New grant to research synthetic health data

Data

A new research project will work towards developing a method which can generate synthetic data based on original data. The project is funded by Novo Nordisk Foundation.

An image of codingA new research project based at the University of Copenhagen will research synthetic health data. The researchers aims to develop and refine a method that can use original data to generate synthetic data sets. The Novo Nordisk Foundation is supporting the project with a grant of DKK 7.5 million.

“Data must be used for the purpose for which they are collected. This is a good starting-point, because we need to know what our data is used for. Further, the healthcare sector urgently needs to develop new solutions, but this requires sharing data more flexibly. Synthetic data can help meet this need because they are based on original data cleared of any details that could be traced back to the original data and thereby the people who provided them,” says Henning Langberg, Professor, Department of Public Health, University of Copenhagen, the recipient of the grant from the Foundation.

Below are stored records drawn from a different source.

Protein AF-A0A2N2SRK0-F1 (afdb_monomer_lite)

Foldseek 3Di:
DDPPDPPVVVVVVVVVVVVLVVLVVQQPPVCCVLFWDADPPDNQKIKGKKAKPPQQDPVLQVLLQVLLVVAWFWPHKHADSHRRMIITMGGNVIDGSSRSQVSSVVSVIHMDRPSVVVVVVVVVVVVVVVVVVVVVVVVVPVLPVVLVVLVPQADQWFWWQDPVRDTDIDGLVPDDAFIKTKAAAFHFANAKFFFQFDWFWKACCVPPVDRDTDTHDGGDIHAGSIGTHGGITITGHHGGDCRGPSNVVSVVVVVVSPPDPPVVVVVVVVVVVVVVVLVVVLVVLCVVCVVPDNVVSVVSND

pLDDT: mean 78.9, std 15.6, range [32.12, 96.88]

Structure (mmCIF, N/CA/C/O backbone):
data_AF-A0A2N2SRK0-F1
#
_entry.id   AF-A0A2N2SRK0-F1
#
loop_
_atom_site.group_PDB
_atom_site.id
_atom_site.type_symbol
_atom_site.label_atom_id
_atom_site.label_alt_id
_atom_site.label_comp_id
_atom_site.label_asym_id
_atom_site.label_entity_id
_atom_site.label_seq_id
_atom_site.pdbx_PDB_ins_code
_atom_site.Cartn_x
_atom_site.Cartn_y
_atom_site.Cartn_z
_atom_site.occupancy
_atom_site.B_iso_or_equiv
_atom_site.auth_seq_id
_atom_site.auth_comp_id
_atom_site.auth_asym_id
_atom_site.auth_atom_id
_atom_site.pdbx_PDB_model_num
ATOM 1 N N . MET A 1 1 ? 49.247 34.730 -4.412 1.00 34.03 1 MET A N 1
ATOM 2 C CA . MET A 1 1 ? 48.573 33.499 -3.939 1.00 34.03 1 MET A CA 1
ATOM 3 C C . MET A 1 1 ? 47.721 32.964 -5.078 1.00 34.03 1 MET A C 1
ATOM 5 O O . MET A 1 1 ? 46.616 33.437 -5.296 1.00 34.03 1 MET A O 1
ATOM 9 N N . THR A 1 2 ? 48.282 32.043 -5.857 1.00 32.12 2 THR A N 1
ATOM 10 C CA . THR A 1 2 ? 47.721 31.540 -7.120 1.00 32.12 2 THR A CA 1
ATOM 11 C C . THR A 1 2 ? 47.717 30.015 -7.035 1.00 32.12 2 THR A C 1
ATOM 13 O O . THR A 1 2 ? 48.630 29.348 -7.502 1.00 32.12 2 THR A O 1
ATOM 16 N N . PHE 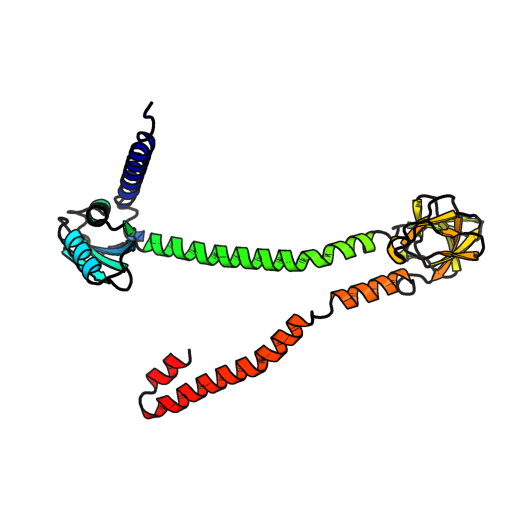A 1 3 ? 46.713 29.457 -6.358 1.00 36.69 3 PHE A N 1
ATOM 17 C CA . PHE A 1 3 ? 46.475 28.012 -6.269 1.00 36.69 3 PHE A CA 1
ATOM 18 C C . PHE A 1 3 ? 45.154 27.688 -6.969 1.00 36.69 3 PHE A C 1
ATOM 20 O O . PHE A 1 3 ? 44.111 27.553 -6.339 1.00 36.69 3 PHE A O 1
ATOM 27 N N . LYS A 1 4 ? 45.183 27.614 -8.299 1.00 39.97 4 LYS A N 1
ATOM 28 C CA . LYS A 1 4 ? 44.106 27.045 -9.122 1.00 39.97 4 LYS A CA 1
ATOM 29 C C . LYS A 1 4 ? 44.724 26.623 -10.452 1.00 39.97 4 LYS A C 1
ATOM 31 O O . LYS A 1 4 ? 44.880 27.473 -11.315 1.00 39.97 4 LYS A O 1
ATOM 36 N N . ASN A 1 5 ? 45.164 25.360 -10.556 1.00 42.69 5 ASN A N 1
ATOM 37 C CA . ASN A 1 5 ? 45.206 24.584 -11.819 1.00 42.69 5 ASN A CA 1
ATOM 38 C C . ASN A 1 5 ? 45.870 23.191 -11.751 1.00 42.69 5 ASN A C 1
ATOM 40 O O . ASN A 1 5 ? 45.974 22.532 -12.779 1.00 42.69 5 ASN A O 1
ATOM 44 N N . ALA A 1 6 ? 46.262 22.670 -10.583 1.00 39.50 6 ALA A N 1
ATOM 45 C CA . ALA A 1 6 ? 46.883 21.336 -10.519 1.00 39.50 6 ALA A CA 1
ATOM 46 C C . ALA A 1 6 ? 45.886 20.150 -10.581 1.00 39.50 6 ALA A C 1
ATOM 48 O O . ALA A 1 6 ? 46.266 19.049 -10.967 1.00 39.50 6 ALA A O 1
ATOM 49 N N . SER A 1 7 ? 44.603 20.345 -10.240 1.00 39.38 7 SER A N 1
ATOM 50 C CA . SER A 1 7 ? 43.625 19.248 -10.088 1.00 39.38 7 SER A CA 1
ATOM 51 C C . SER A 1 7 ? 42.900 18.822 -11.373 1.00 39.38 7 SER A C 1
ATOM 53 O O . SER A 1 7 ? 42.358 17.720 -11.425 1.00 39.38 7 SER A O 1
ATOM 55 N N . SER A 1 8 ? 42.896 19.659 -12.418 1.00 38.97 8 SER A N 1
ATOM 56 C CA . SER A 1 8 ? 42.264 19.333 -13.711 1.00 38.97 8 SER A CA 1
ATOM 57 C C . SER A 1 8 ? 43.152 18.419 -14.570 1.00 38.97 8 SER A C 1
ATOM 59 O O . SER A 1 8 ? 42.676 17.452 -15.164 1.00 38.97 8 SER A O 1
ATOM 61 N N . SER A 1 9 ? 44.469 18.657 -14.550 1.00 38.75 9 SER A N 1
ATOM 62 C CA . SER A 1 9 ? 45.453 17.860 -15.299 1.00 38.75 9 SER A CA 1
ATOM 63 C C . SER A 1 9 ? 45.562 16.416 -14.771 1.00 38.75 9 SER A C 1
ATOM 65 O O . SER A 1 9 ? 45.570 15.473 -15.562 1.00 38.75 9 SER A O 1
ATOM 67 N N . TYR A 1 10 ? 45.498 16.218 -13.448 1.00 34.97 10 TYR A N 1
ATOM 68 C CA . TYR A 1 10 ? 45.527 14.881 -12.836 1.00 34.97 10 TYR A CA 1
ATOM 69 C C . TYR A 1 10 ? 44.287 14.023 -13.155 1.00 34.97 10 TYR A C 1
ATOM 71 O O . TYR A 1 10 ? 44.411 12.812 -13.315 1.00 34.97 10 TYR A O 1
ATOM 79 N N . ARG A 1 11 ? 43.093 14.624 -13.300 1.00 33.44 11 ARG A N 1
ATOM 80 C CA . ARG A 1 11 ? 41.857 13.897 -13.662 1.00 33.44 11 ARG A CA 1
ATOM 81 C C . ARG A 1 11 ? 41.841 13.450 -15.125 1.00 33.44 11 ARG A C 1
ATOM 83 O O . ARG A 1 11 ? 41.369 12.358 -15.418 1.00 33.44 11 ARG A O 1
ATOM 90 N N . SER A 1 12 ? 42.387 14.268 -16.026 1.00 39.44 12 SER A N 1
ATOM 91 C CA . SER A 1 12 ? 42.508 13.919 -17.447 1.00 39.44 12 SER A CA 1
ATOM 92 C C . SER A 1 12 ? 43.529 12.801 -17.679 1.00 39.44 12 SER A C 1
ATOM 94 O O . SER A 1 12 ? 43.283 11.922 -18.497 1.00 39.44 12 SER A O 1
ATOM 96 N N . ALA A 1 13 ? 44.646 12.801 -16.940 1.00 34.22 13 ALA A N 1
ATOM 97 C CA . ALA A 1 13 ? 45.651 11.739 -17.016 1.00 34.22 13 ALA A CA 1
ATOM 98 C C . ALA A 1 13 ? 45.164 10.418 -16.386 1.00 34.22 13 ALA A C 1
ATOM 100 O O . ALA A 1 13 ? 45.451 9.348 -16.915 1.00 34.22 13 ALA A O 1
ATOM 101 N N . ALA A 1 14 ? 44.383 10.485 -15.299 1.00 32.94 14 ALA A N 1
ATOM 102 C CA . ALA A 1 14 ? 43.784 9.307 -14.669 1.00 32.94 14 ALA A CA 1
ATOM 103 C C . ALA A 1 14 ? 42.690 8.658 -15.539 1.00 32.94 14 ALA A C 1
ATOM 105 O O . ALA A 1 14 ? 42.668 7.436 -15.659 1.00 32.94 14 ALA A O 1
ATOM 106 N N . ASN A 1 15 ? 41.834 9.447 -16.204 1.00 40.31 15 ASN A N 1
ATOM 107 C CA . ASN A 1 15 ? 40.857 8.909 -17.162 1.00 40.31 15 ASN A CA 1
ATOM 108 C C . ASN A 1 15 ? 41.550 8.296 -18.389 1.00 40.31 15 ASN A C 1
ATOM 110 O O . ASN A 1 15 ? 41.242 7.166 -18.742 1.00 40.31 15 ASN A O 1
ATOM 114 N N . ALA A 1 16 ? 42.570 8.959 -18.948 1.00 37.50 16 ALA A N 1
ATOM 115 C CA . ALA A 1 16 ? 43.343 8.411 -20.064 1.00 37.50 16 ALA A CA 1
ATOM 116 C C . ALA A 1 16 ? 44.078 7.100 -19.709 1.00 37.50 16 ALA A C 1
ATOM 118 O O . ALA A 1 16 ? 44.182 6.211 -20.548 1.00 37.50 16 ALA A O 1
ATOM 119 N N . ALA A 1 17 ? 44.560 6.947 -18.469 1.00 34.59 17 ALA A N 1
ATOM 120 C CA . ALA A 1 17 ? 45.176 5.704 -17.991 1.00 34.59 17 ALA A CA 1
ATOM 121 C C . ALA A 1 17 ? 44.152 4.575 -17.747 1.00 34.59 17 ALA A C 1
ATOM 123 O O . ALA A 1 17 ? 44.487 3.403 -17.915 1.00 34.59 17 ALA A O 1
ATOM 124 N N . THR A 1 18 ? 42.911 4.919 -17.384 1.00 44.56 18 THR A N 1
ATOM 125 C CA . THR A 1 18 ? 41.817 3.954 -17.163 1.00 44.56 18 THR A CA 1
ATOM 126 C C . THR A 1 18 ? 41.204 3.492 -18.491 1.00 44.56 18 THR A C 1
ATOM 128 O O . THR A 1 18 ? 40.920 2.306 -18.651 1.00 44.56 18 THR A O 1
ATOM 131 N N . ASP A 1 19 ? 41.094 4.386 -19.477 1.00 48.84 19 ASP A N 1
ATOM 132 C CA . ASP A 1 19 ? 40.640 4.063 -20.836 1.00 48.84 19 ASP A CA 1
ATOM 133 C C . ASP A 1 19 ? 41.635 3.115 -21.529 1.00 48.84 19 ASP A C 1
ATOM 135 O O . ASP A 1 19 ? 41.245 2.078 -22.059 1.00 48.84 19 ASP A O 1
ATOM 139 N N . ASN A 1 20 ? 42.944 3.375 -21.418 1.00 47.94 20 ASN A N 1
ATOM 140 C CA . ASN A 1 20 ? 43.982 2.533 -22.031 1.00 47.94 20 ASN A CA 1
ATOM 141 C C . ASN A 1 20 ? 44.048 1.109 -21.434 1.00 47.94 20 ASN A C 1
ATOM 143 O O . ASN A 1 20 ? 44.310 0.146 -22.150 1.00 47.94 20 ASN A O 1
ATOM 147 N N . ALA A 1 21 ? 43.778 0.960 -20.131 1.00 49.16 21 ALA A N 1
ATOM 148 C CA . ALA A 1 21 ? 43.680 -0.348 -19.474 1.00 49.16 21 ALA A CA 1
ATOM 149 C C . ALA A 1 21 ? 42.388 -1.100 -19.848 1.00 49.16 21 ALA A C 1
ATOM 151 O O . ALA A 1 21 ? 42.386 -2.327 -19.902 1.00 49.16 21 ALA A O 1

Open-source access will ensure quality

The project, called Synthetic Health and Research Data (SHARED), is a proof-of-concept project intended to show that a method can be found that can actually transform original data into synthetic data in a way that makes it impossible to trace the data back to the sources. The synthetic data are created by running an original data set through a mathematical program that adds noise on the data set to ensure that the synthetic data cannot be attributed to specific individuals while maintaining a dispersion and context that makes them statistically valid. This enables data to be shared – without compromising data security.

“An elaborate and secure model capable of generating synthetic data can help to harness the great potential inherent in deriving new contexts from our common health data in a safe and secure way. The results of the project can influence both disease prevention and treatment, not only in Denmark’s healthcare sector but throughout the Nordic countries,” says Niels-Henrik von Holstein-Rathlou, Head of Biomed, Novo Nordisk Foundation.

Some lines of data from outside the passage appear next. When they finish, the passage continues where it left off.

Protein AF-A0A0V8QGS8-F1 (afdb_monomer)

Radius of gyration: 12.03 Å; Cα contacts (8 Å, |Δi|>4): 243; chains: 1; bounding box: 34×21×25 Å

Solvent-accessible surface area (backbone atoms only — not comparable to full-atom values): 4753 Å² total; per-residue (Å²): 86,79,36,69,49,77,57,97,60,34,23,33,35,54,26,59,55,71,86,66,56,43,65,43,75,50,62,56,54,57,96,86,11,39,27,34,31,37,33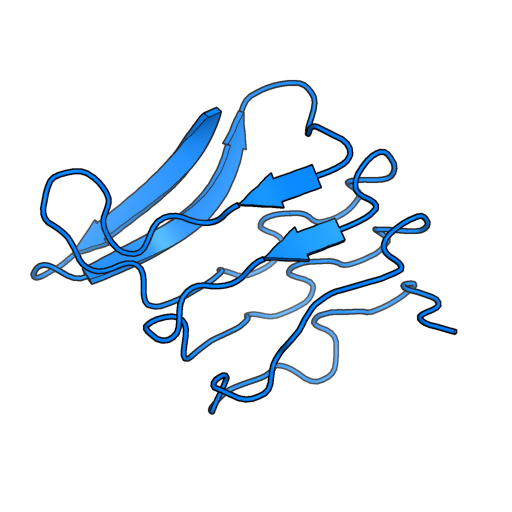,58,46,20,40,46,59,38,50,59,27,29,35,42,47,64,36,79,55,31,30,34,39,25,51,28,20,34,17,42,12,54,47,30,56,45,68,71,58,89,56,41,78,43,68,39,93,44,18,49,40,71,36,65,68,120

Sequence (94 aa):
MFTYKIENGYCAITGYKGEVPSELVVPETIEGATVCSITDNAFAGCTTLEKVTLPPTVQMIGHKAFKDCKNLKTINTKNVTHLRPDAFEGVVIA

InterPro domains:
  IPR026906 BspA-type LRR region [PF13306] (34-89)
  IPR032675 Leucine-rich repeat domain superfamily [G3DSA:3.80.10.10] (1-93)

Foldseek 3Di:
DWDWDDDPLAIETQADPDQDAQEEEDDCDDPSRGHAEYEACRQAQNCSHAEYHDDLNHAEYYACSNANVANHAYDDCPSHNYYDPRVHHNYDHD

Organism: NCBI:txid290052

pLDDT: mean 96.55, std 5.52, range [53.91, 98.81]

Mean predicted aligned error: 2.3 Å

Secondary structure (DSSP, 8-state):
-EEEEEETTEEEEEEESSSPPSEEE--SEETTEEEEEE-TTTTTT-TT--EEE--TT--EE-TTTTTT-TT--EE--TT-SEE-TTTTTT----

Nearest PDB structures (foldseek):
  6mlx-assembly3_C  TM=9.117E-01  e=2.038E-06  Treponema pallidum
  4fs7-assembly1_A  TM=8.053E-01  e=8.578E-05  Bacteroides ovatus ATCC 8483
  4oju-assembly1_D  TM=5.997E-01  e=6.279E-04  Pseudoflavonifractor capillosus ATCC 29799
  4cp6-assembly1_A  TM=3.447E-01  e=3.013E-03  Streptococcus pneumoniae

Structure (mmCIF, N/CA/C/O backbone):
data_AF-A0A0V8QGS8-F1
#
_entry.id   AF-A0A0V8QGS8-F1
#
loop_
_atom_site.group_PDB
_atom_site.id
_atom_site.type_symbol
_atom_site.label_atom_id
_atom_site.label_alt_id
_atom_site.label_comp_id
_atom_site.label_asym_id
_atom_site.label_entity_id
_atom_site.label_seq_id
_atom_site.pdbx_PDB_ins_code
_atom_site.Cartn_x
_atom_site.Cartn_y
_atom_site.Cartn_z
_atom_site.occupancy
_atom_site.B_iso_or_equiv
_atom_site.auth_seq_id
_atom_site.auth_comp_id
_atom_site.auth_asym_id
_atom_site.auth_atom_id
_atom_site.pdbx_PDB_model_num
ATOM 1 N N . MET A 1 1 ? 9.148 5.269 8.580 1.00 91.56 1 MET A N 1
ATOM 2 C CA . MET A 1 1 ? 9.723 5.046 7.228 1.00 91.56 1 MET A CA 1
ATOM 3 C C . MET A 1 1 ? 9.239 3.707 6.707 1.00 91.56 1 MET A C 1
ATOM 5 O O . MET A 1 1 ? 9.074 2.806 7.522 1.00 91.56 1 MET A O 1
ATOM 9 N N . PHE A 1 2 ? 9.009 3.556 5.403 1.00 97.88 2 PHE A N 1
ATOM 10 C CA . PHE A 1 2 ? 8.597 2.263 4.848 1.00 97.88 2 PHE A CA 1
ATOM 11 C C . PHE A 1 2 ? 9.626 1.171 5.156 1.00 97.88 2 PHE A C 1
ATOM 13 O O . PHE A 1 2 ? 10.831 1.405 5.063 1.00 97.88 2 PHE A O 1
ATOM 20 N N . THR A 1 3 ? 9.144 -0.015 5.517 1.00 98.50 3 THR A N 1
ATOM 21 C CA . THR A 1 3 ? 9.937 -1.246 5.501 1.00 98.50 3 THR A CA 1
ATOM 22 C C . THR A 1 3 ? 9.609 -2.002 4.226 1.00 98.50 3 THR A C 1
ATOM 24 O O . THR A 1 3 ? 8.468 -1.996 3.759 1.00 98.50 3 THR A O 1
ATOM 27 N N . TYR A 1 4 ? 10.600 -2.654 3.634 1.00 98.69 4 TYR A N 1
ATOM 28 C CA . TYR A 1 4 ? 10.450 -3.251 2.315 1.00 98.69 4 TYR A CA 1
ATOM 29 C C . TYR A 1 4 ? 11.447 -4.385 2.089 1.00 98.69 4 TYR A C 1
ATOM 31 O O . TYR A 1 4 ? 12.402 -4.556 2.848 1.00 98.69 4 TYR A O 1
ATOM 39 N N . LYS A 1 5 ? 11.193 -5.171 1.045 1.00 98.56 5 LYS A N 1
ATOM 40 C CA . LYS A 1 5 ? 12.110 -6.179 0.509 1.00 98.56 5 LYS A CA 1
ATOM 41 C C . LYS A 1 5 ? 12.296 -5.919 -0.976 1.00 98.56 5 LYS A C 1
ATOM 43 O O . LYS A 1 5 ? 11.309 -5.682 -1.670 1.00 98.56 5 LYS A O 1
ATOM 48 N N . ILE A 1 6 ? 13.541 -5.966 -1.435 1.00 98.50 6 ILE A N 1
ATOM 49 C CA . ILE A 1 6 ? 13.885 -5.830 -2.848 1.00 98.50 6 ILE A CA 1
ATOM 50 C C . ILE A 1 6 ? 14.396 -7.170 -3.359 1.00 98.50 6 ILE A C 1
ATOM 52 O O . ILE A 1 6 ? 15.282 -7.770 -2.754 1.00 98.50 6 ILE A O 1
ATOM 56 N N . GLU A 1 7 ? 13.846 -7.614 -4.483 1.00 98.00 7 GLU A N 1
ATOM 57 C CA . GLU A 1 7 ? 14.265 -8.821 -5.187 1.00 98.00 7 GLU A CA 1
ATOM 58 C C . GLU A 1 7 ? 14.142 -8.589 -6.698 1.00 98.00 7 GLU A C 1
ATOM 60 O O . GLU A 1 7 ? 13.109 -8.132 -7.183 1.00 98.00 7 GLU A O 1
ATOM 65 N N . ASN A 1 8 ? 15.209 -8.870 -7.453 1.00 96.44 8 ASN A N 1
ATOM 66 C CA . ASN A 1 8 ? 15.240 -8.757 -8.919 1.00 96.44 8 ASN A CA 1
ATOM 67 C C . ASN A 1 8 ? 14.749 -7.400 -9.476 1.00 96.44 8 ASN A C 1
ATOM 69 O O . ASN A 1 8 ? 14.093 -7.353 -10.513 1.00 96.44 8 ASN A O 1
ATOM 73 N N . GLY A 1 9 ? 15.046 -6.292 -8.785 1.00 97.50 9 GLY A N 1
ATOM 74 C CA . GLY A 1 9 ? 14.626 -4.941 -9.194 1.00 97.50 9 GLY A CA 1
ATOM 75 C C . GLY A 1 9 ? 13.175 -4.584 -8.850 1.00 97.50 9 GLY A C 1
ATOM 76 O O . GLY A 1 9 ? 12.709 -3.500 -9.206 1.00 97.50 9 GLY A O 1
ATOM 77 N N . TYR A 1 10 ? 12.470 -5.450 -8.124 1.00 98.25 10 TYR A N 1
ATOM 78 C CA . TYR A 1 10 ? 11.118 -5.215 -7.631 1.00 98.25 10 TYR A CA 1
ATOM 79 C C . TYR A 1 10 ? 11.117 -5.038 -6.120 1.00 98.25 10 TYR A C 1
ATOM 81 O O . TYR A 1 10 ? 11.852 -5.710 -5.401 1.00 98.25 10 TYR A O 1
ATOM 89 N N . CYS A 1 11 ? 10.278 -4.129 -5.643 1.00 98.69 11 CYS A N 1
ATOM 90 C CA . CYS A 1 11 ? 10.139 -3.779 -4.244 1.00 98.69 11 CYS A CA 1
ATOM 91 C C . CYS A 1 11 ? 8.742 -4.152 -3.738 1.00 98.69 11 CYS A C 1
ATOM 93 O O . CYS A 1 11 ? 7.718 -3.769 -4.315 1.00 98.69 11 CYS A O 1
ATOM 95 N N . ALA A 1 12 ? 8.718 -4.885 -2.629 1.00 98.75 12 ALA A N 1
ATOM 96 C CA . ALA A 1 12 ? 7.520 -5.208 -1.877 1.00 98.75 12 ALA A CA 1
ATOM 97 C C . ALA A 1 12 ? 7.517 -4.419 -0.563 1.00 98.75 12 ALA A C 1
ATOM 99 O O . ALA A 1 12 ? 8.428 -4.568 0.259 1.00 98.75 12 ALA A O 1
ATOM 100 N N . ILE A 1 13 ? 6.492 -3.592 -0.347 1.00 98.75 13 ILE A N 1
ATOM 101 C CA . ILE A 1 13 ? 6.302 -2.884 0.921 1.00 98.75 13 ILE A CA 1
ATOM 102 C C . ILE A 1 13 ? 5.847 -3.892 1.971 1.00 98.75 13 ILE A C 1
ATOM 104 O O . ILE A 1 13 ? 4.804 -4.524 1.820 1.00 98.75 13 ILE A O 1
ATOM 108 N N . THR A 1 14 ? 6.627 -4.013 3.041 1.00 98.69 14 THR A N 1
ATOM 109 C CA . THR A 1 14 ? 6.360 -4.929 4.161 1.00 98.69 14 THR A CA 1
ATOM 110 C C . THR A 1 14 ? 5.784 -4.234 5.385 1.00 98.69 14 THR A C 1
ATOM 112 O O . THR A 1 14 ? 5.436 -4.901 6.353 1.00 98.69 14 THR A O 1
ATOM 115 N N . GLY A 1 15 ? 5.688 -2.904 5.344 1.00 98.31 15 GLY A N 1
ATOM 116 C CA . GLY A 1 15 ? 5.039 -2.097 6.365 1.00 98.31 15 GLY A CA 1
ATOM 117 C C . GLY A 1 15 ? 5.698 -0.744 6.571 1.00 98.31 15 GLY A C 1
ATOM 118 O O . GLY A 1 15 ? 6.247 -0.146 5.640 1.00 98.31 15 GLY A O 1
ATOM 119 N N . TYR A 1 16 ? 5.619 -0.236 7.799 1.00 97.69 16 TYR A N 1
ATOM 120 C CA . TYR A 1 16 ? 6.138 1.075 8.167 1.00 97.69 16 TYR A CA 1
ATOM 121 C C . TYR A 1 16 ? 6.741 1.042 9.572 1.00 97.69 16 TYR A C 1
ATOM 123 O O . TYR A 1 16 ? 6.092 0.679 10.546 1.00 97.69 16 TYR A O 1
ATOM 131 N N . LYS A 1 17 ? 8.008 1.438 9.687 1.00 95.31 17 LYS A N 1
ATOM 132 C CA . LYS A 1 17 ? 8.712 1.559 10.963 1.00 95.31 17 LYS A CA 1
ATOM 133 C C . LYS A 1 17 ? 8.373 2.895 11.625 1.00 95.31 17 LYS A C 1
ATOM 135 O O . LYS A 1 17 ? 8.699 3.947 11.059 1.00 95.31 17 LYS A O 1
ATOM 140 N N . GLY A 1 18 ? 7.810 2.828 12.831 1.00 93.44 18 GLY A N 1
ATOM 141 C CA . GLY A 1 18 ? 7.402 3.974 13.649 1.00 93.44 18 GLY A CA 1
ATOM 142 C C . GLY A 1 18 ? 5.895 4.225 13.599 1.00 93.44 18 GLY A C 1
ATOM 143 O O . GLY A 1 18 ? 5.138 3.377 13.136 1.00 93.44 18 GLY A O 1
ATOM 144 N N . GLU A 1 19 ? 5.471 5.394 14.072 1.00 92.50 19 GLU A N 1
ATOM 145 C CA . GLU A 1 19 ? 4.079 5.829 13.959 1.00 92.50 19 GLU A CA 1
ATOM 146 C C . GLU A 1 19 ? 3.721 6.078 12.490 1.00 92.50 19 GLU A C 1
ATOM 148 O O . GLU A 1 19 ? 4.425 6.801 11.777 1.00 92.50 19 GLU A O 1
ATOM 153 N N . VAL A 1 20 ? 2.648 5.440 12.023 1.00 96.19 20 VAL A N 1
ATOM 154 C CA . VAL A 1 20 ? 2.167 5.606 10.651 1.00 96.19 20 VAL A CA 1
ATOM 155 C C . VAL A 1 20 ? 1.458 6.958 10.540 1.00 96.19 20 VAL A C 1
ATOM 157 O O . VAL A 1 20 ? 0.557 7.219 11.337 1.00 96.19 20 VAL A O 1
ATOM 160 N N . PRO A 1 21 ? 1.838 7.829 9.587 1.00 96.94 21 PRO A N 1
ATOM 161 C CA . PRO A 1 21 ? 1.145 9.096 9.379 1.00 96.94 21 PRO A CA 1
ATOM 162 C C . PRO A 1 21 ? -0.295 8.863 8.903 1.00 96.94 21 PRO A C 1
ATOM 164 O O . PRO A 1 21 ? -0.616 7.815 8.343 1.00 96.94 21 PRO A O 1
ATOM 167 N N . SER A 1 22 ? -1.157 9.867 9.068 1.00 97.06 22 SER A N 1
ATOM 168 C CA . SER A 1 22 ? -2.541 9.796 8.583 1.00 97.06 22 SER A CA 1
ATOM 169 C C . SER A 1 22 ? -2.650 9.725 7.060 1.00 97.06 22 SER A C 1
ATOM 171 O O . SER A 1 22 ? -3.626 9.192 6.536 1.00 97.06 22 SER A O 1
ATOM 173 N N . GLU A 1 23 ? -1.634 10.184 6.332 1.00 97.94 23 GLU A N 1
ATOM 174 C CA . GLU A 1 23 ? -1.549 10.048 4.882 1.00 97.94 23 GLU A CA 1
ATOM 175 C C . GLU A 1 23 ? -0.236 9.378 4.471 1.00 97.94 23 GLU A C 1
ATOM 177 O O . GLU A 1 23 ? 0.855 9.822 4.836 1.00 97.94 23 GLU A O 1
ATOM 182 N N . LEU A 1 24 ? -0.348 8.314 3.675 1.00 97.62 24 LEU A N 1
ATOM 183 C CA . LEU A 1 24 ? 0.779 7.652 3.031 1.00 97.62 24 LEU A CA 1
ATOM 184 C C . LEU A 1 24 ? 0.752 7.903 1.527 1.00 97.62 24 LEU A C 1
ATOM 186 O O . LEU A 1 24 ? -0.233 7.621 0.844 1.00 97.62 24 LEU A O 1
ATOM 190 N N . VAL A 1 25 ? 1.885 8.357 1.003 1.00 98.06 25 VAL A N 1
ATOM 191 C CA . VAL A 1 25 ? 2.166 8.389 -0.432 1.00 98.06 25 VAL A CA 1
ATOM 192 C C . VAL A 1 25 ? 3.226 7.331 -0.697 1.00 98.06 25 VAL A C 1
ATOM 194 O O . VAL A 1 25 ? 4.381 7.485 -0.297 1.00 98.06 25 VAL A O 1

Together with Finnish partners Turku University Hospital and Institute for Molecular Medicine Finland (FIMM), Henning Langberg will work to develop a mathematical method that can transform the original data into synthetic data and to test the methods and models developed in a test battery that enables them to test how well the synthetic data are like the original data.

“Our major challenge is to include as many parameters as possible in the synthetic dataset without losing the contexts between data. In addition, it is important for us to have an open-source approach to developing the method so that the academic community can ask relevant questions about the method during the project. This is essential when working in such a sensitive and regulated area as health data,” explains Henning Langberg.